Work required: Below are several records. Retype exactly those lines running from the one with "ATOM 264 C CA" through the one with "ATOM 267 O O", end lines included, and no others.
START Exercise data
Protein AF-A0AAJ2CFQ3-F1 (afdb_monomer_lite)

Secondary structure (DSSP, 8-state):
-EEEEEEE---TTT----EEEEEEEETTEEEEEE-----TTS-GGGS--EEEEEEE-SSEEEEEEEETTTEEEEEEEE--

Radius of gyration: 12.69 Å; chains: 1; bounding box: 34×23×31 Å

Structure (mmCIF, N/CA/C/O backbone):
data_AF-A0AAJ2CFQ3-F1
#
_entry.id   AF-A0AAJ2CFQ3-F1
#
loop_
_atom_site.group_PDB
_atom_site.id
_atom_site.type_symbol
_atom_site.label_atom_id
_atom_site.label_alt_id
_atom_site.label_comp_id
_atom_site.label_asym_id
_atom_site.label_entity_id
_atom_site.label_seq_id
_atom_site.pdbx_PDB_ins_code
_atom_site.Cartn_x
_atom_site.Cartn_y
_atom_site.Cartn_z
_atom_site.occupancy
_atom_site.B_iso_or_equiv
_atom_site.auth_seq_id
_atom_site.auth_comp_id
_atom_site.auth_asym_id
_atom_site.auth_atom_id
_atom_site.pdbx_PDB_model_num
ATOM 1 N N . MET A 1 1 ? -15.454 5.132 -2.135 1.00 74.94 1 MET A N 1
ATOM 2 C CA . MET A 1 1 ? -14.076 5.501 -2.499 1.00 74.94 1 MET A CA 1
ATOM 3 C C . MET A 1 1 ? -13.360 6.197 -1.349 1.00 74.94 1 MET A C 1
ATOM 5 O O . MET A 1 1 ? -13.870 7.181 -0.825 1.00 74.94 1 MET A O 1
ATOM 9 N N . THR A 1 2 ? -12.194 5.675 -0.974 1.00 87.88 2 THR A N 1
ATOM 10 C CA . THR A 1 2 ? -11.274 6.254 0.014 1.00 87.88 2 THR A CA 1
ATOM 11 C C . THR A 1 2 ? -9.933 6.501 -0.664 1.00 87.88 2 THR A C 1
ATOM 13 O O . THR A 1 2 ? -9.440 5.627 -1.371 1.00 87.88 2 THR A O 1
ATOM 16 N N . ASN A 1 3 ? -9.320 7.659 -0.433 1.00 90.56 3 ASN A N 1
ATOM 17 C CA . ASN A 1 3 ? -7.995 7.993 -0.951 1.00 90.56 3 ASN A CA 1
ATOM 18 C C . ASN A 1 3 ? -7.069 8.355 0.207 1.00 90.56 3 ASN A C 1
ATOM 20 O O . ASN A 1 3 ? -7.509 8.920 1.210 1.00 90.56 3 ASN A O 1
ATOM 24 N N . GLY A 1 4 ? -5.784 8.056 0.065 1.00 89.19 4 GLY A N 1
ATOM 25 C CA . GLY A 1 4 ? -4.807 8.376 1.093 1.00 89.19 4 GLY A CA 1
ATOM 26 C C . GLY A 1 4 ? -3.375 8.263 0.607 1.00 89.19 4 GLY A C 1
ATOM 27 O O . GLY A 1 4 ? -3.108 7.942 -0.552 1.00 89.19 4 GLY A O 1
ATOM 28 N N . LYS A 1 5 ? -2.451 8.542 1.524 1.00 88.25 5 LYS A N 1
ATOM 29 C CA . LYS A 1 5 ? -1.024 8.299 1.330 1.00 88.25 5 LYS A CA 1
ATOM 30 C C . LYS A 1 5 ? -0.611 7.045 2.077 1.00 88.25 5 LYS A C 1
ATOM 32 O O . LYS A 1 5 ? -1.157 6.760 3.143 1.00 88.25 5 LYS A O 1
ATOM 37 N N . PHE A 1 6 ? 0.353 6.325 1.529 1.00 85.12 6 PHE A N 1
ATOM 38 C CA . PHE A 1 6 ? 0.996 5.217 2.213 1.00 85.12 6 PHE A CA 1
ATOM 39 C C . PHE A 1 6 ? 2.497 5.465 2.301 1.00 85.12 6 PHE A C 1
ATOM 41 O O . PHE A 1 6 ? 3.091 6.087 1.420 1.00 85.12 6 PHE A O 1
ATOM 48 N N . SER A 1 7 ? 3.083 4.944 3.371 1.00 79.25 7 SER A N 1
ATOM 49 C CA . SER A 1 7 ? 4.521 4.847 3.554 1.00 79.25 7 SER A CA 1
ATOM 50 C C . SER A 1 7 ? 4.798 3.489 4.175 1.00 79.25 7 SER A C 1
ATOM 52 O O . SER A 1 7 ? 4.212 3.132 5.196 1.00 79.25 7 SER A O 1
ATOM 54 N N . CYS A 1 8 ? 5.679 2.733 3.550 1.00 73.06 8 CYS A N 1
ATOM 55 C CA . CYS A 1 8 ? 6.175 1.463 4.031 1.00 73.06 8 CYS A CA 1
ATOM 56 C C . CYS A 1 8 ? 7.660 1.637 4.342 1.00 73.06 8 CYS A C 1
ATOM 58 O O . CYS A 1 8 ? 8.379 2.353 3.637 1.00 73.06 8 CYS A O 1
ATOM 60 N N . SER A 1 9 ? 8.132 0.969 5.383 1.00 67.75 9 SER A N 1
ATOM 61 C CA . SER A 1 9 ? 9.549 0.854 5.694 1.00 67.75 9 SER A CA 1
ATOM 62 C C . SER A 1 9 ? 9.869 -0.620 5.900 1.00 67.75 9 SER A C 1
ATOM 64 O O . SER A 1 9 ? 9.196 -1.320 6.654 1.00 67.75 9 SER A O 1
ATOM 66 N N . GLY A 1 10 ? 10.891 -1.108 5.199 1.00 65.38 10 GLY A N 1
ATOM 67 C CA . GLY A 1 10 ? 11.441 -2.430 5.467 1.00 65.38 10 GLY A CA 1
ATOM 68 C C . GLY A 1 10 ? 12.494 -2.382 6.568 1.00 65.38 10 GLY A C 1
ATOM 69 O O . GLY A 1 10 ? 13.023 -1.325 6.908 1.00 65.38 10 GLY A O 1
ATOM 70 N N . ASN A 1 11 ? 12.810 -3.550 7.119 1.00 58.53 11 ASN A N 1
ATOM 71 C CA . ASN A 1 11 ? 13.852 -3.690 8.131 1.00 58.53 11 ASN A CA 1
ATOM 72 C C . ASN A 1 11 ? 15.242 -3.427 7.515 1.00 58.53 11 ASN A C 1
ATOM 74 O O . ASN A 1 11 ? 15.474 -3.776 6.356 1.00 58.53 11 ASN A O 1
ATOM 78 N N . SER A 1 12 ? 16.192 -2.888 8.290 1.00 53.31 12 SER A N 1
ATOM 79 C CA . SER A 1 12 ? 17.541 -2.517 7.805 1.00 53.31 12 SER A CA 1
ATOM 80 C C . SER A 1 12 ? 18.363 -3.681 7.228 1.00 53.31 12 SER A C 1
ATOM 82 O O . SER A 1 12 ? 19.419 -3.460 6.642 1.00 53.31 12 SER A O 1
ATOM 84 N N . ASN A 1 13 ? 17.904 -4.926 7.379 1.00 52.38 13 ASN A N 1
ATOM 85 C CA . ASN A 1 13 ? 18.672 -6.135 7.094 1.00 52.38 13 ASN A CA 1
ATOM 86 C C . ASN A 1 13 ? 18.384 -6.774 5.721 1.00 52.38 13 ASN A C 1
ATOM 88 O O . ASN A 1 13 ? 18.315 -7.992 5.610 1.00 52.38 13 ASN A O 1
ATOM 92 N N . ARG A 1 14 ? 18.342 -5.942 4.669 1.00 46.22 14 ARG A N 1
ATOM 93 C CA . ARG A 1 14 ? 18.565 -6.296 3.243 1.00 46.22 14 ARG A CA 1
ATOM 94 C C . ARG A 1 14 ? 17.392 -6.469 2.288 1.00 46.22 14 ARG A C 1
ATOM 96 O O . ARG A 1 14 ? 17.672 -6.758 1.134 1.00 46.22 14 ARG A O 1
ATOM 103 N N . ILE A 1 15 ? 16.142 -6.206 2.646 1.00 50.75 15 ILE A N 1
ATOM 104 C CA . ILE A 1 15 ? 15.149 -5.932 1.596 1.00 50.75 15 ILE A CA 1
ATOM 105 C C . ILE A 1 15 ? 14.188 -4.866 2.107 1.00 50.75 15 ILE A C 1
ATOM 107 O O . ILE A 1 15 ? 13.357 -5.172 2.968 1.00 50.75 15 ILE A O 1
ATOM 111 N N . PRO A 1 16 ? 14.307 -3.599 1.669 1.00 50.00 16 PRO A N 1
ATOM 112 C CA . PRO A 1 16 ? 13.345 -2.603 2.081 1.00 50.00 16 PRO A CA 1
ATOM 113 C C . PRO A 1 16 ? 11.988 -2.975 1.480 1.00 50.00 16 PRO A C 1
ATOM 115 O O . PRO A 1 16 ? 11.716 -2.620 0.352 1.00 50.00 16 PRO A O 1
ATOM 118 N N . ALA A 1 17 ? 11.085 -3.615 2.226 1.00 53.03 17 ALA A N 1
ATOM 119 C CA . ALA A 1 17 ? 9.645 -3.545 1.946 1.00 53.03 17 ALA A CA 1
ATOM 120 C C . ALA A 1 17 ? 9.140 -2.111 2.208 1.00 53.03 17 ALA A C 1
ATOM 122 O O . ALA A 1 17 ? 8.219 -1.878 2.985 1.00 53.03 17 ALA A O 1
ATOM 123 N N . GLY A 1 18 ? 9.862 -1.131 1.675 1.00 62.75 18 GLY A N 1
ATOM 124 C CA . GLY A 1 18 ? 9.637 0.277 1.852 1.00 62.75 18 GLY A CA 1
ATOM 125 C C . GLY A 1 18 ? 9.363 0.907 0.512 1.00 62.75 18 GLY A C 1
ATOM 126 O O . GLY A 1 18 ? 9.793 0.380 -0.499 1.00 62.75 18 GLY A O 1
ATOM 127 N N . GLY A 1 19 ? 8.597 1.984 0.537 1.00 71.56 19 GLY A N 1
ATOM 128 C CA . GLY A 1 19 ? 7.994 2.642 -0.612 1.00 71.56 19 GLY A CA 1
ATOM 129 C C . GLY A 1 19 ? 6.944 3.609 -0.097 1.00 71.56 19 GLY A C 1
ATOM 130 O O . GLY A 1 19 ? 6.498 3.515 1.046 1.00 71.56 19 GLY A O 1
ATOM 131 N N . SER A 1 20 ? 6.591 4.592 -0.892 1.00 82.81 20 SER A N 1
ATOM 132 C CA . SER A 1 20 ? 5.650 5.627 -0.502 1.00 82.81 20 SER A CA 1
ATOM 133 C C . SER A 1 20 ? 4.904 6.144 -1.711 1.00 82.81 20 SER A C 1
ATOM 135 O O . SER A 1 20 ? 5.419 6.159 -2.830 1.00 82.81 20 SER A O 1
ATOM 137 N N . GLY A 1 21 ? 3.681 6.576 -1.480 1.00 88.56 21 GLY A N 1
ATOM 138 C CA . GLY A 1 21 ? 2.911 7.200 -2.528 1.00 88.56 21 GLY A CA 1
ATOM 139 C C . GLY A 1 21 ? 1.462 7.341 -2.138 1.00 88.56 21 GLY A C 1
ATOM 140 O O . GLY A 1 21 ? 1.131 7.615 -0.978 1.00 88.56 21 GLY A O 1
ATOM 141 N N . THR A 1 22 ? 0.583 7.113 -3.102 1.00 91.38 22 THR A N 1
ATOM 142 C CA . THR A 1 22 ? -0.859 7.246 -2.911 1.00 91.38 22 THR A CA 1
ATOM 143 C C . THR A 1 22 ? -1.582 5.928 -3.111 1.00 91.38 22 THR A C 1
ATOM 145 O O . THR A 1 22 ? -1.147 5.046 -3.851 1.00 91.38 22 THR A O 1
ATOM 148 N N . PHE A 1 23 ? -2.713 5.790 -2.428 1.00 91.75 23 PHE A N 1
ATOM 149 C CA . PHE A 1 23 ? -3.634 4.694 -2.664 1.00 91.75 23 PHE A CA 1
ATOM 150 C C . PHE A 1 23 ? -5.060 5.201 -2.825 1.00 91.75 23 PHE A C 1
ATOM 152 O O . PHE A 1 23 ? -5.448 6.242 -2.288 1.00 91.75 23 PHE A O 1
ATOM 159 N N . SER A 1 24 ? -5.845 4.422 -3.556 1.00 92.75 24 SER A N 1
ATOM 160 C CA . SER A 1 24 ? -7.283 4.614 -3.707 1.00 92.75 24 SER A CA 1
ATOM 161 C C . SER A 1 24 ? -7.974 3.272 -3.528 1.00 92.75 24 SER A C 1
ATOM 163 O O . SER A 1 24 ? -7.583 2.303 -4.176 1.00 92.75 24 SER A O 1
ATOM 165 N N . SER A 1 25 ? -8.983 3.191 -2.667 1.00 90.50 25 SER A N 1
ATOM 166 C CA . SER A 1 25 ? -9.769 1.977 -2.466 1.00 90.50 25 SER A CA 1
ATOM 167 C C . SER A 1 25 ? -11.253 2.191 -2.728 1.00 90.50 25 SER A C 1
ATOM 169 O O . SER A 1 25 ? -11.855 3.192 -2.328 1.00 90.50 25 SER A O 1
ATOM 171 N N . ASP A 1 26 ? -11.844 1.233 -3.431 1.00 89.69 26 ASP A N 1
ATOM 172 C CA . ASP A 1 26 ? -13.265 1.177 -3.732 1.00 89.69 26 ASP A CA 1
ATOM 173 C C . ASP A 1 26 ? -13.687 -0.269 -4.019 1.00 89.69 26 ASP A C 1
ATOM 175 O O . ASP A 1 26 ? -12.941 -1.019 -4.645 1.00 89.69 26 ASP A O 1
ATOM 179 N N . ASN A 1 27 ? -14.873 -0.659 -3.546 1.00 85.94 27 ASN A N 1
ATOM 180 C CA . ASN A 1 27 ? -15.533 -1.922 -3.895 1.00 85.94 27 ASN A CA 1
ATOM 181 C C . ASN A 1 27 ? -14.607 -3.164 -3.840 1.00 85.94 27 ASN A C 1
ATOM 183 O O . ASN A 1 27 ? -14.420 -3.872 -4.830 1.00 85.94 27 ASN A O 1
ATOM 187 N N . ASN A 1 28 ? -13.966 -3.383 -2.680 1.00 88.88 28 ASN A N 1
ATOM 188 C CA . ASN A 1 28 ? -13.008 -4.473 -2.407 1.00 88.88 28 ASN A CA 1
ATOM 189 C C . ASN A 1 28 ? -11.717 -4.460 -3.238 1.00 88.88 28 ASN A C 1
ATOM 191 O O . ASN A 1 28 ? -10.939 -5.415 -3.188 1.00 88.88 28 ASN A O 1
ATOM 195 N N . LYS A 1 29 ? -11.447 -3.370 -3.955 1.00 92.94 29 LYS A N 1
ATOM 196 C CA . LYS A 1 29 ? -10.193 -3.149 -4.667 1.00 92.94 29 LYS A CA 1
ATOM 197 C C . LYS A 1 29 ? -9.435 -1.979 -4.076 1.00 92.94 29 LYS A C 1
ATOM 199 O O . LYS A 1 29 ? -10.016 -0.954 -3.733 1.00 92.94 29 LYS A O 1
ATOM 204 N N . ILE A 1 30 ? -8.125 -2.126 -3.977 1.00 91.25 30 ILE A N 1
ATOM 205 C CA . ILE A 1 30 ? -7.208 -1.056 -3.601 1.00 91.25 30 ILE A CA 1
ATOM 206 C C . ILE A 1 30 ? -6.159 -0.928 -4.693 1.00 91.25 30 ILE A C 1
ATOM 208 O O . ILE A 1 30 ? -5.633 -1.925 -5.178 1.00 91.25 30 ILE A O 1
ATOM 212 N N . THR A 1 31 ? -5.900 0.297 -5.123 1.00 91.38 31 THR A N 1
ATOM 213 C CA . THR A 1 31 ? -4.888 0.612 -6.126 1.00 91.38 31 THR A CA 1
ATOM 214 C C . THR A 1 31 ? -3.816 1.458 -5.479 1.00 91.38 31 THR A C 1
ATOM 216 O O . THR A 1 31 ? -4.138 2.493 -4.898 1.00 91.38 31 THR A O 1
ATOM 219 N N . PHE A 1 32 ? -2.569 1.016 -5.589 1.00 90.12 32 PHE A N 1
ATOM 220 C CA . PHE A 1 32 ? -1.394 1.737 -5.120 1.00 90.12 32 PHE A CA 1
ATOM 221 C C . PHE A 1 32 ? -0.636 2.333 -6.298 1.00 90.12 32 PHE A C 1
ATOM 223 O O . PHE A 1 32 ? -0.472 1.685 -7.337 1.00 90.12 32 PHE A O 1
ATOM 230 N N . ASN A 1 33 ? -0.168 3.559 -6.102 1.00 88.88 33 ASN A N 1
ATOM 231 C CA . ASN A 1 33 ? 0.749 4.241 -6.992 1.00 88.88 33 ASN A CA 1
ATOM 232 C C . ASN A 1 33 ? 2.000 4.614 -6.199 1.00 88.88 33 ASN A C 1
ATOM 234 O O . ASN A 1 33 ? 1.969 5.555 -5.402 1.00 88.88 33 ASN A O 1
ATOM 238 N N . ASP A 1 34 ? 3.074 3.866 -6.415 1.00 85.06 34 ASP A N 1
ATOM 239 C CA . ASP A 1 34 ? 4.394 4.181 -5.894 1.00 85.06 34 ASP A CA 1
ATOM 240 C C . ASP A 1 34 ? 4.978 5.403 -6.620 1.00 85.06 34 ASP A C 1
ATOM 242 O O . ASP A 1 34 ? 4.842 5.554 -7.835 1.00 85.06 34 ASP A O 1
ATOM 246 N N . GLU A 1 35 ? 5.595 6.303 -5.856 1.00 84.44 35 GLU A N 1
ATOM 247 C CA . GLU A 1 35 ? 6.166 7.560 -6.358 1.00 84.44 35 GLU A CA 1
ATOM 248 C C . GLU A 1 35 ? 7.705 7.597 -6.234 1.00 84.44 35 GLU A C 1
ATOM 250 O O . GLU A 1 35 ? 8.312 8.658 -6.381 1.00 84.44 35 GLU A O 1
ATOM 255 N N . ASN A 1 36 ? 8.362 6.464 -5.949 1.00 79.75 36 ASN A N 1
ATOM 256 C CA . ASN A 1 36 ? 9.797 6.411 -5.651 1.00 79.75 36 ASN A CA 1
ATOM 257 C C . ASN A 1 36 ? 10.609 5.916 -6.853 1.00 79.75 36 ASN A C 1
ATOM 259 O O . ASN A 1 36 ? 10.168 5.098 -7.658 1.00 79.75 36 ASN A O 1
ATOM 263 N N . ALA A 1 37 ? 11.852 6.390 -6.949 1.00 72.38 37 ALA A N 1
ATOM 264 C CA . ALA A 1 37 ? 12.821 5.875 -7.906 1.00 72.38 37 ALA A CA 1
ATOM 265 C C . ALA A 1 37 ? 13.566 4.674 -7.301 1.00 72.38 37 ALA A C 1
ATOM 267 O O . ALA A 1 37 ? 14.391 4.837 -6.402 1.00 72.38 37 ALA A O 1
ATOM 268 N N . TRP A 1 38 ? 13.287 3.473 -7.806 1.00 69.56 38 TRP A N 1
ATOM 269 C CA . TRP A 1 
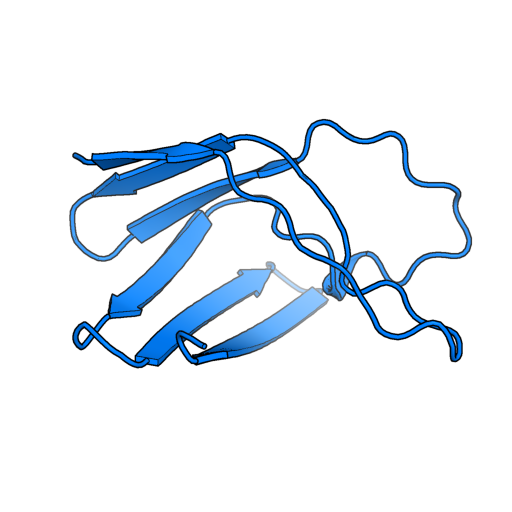38 ? 13.950 2.239 -7.377 1.00 69.56 38 TRP A CA 1
ATOM 270 C C . TRP A 1 38 ? 15.208 1.969 -8.201 1.00 69.56 38 TRP A C 1
ATOM 272 O O . TRP A 1 38 ? 15.188 2.047 -9.430 1.00 69.56 38 TRP A O 1
ATOM 282 N N . THR A 1 39 ? 16.308 1.623 -7.533 1.00 62.38 39 THR A N 1
ATOM 283 C CA . THR A 1 39 ? 17.497 1.081 -8.199 1.00 62.38 39 THR A CA 1
ATOM 284 C C . THR A 1 39 ? 17.273 -0.399 -8.538 1.00 62.38 39 THR A C 1
ATOM 286 O O . THR A 1 39 ? 16.493 -1.089 -7.885 1.00 62.38 39 THR A O 1
ATOM 289 N N . ALA A 1 40 ? 17.940 -0.905 -9.580 1.00 55.56 40 ALA A N 1
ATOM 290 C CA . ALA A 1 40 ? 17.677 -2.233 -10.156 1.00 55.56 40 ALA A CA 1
END Exercise data
Solution to the problem:
ATOM 264 C CA . ALA A 1 37 ? 12.821 5.875 -7.906 1.00 72.38 37 ALA A CA 1
ATOM 265 C C . ALA A 1 37 ? 13.566 4.674 -7.301 1.00 72.38 37 ALA A C 1
ATOM 267 O O . ALA A 1 37 ? 14.391 4.837 -6.402 1.00 72.38 37 ALA A O 1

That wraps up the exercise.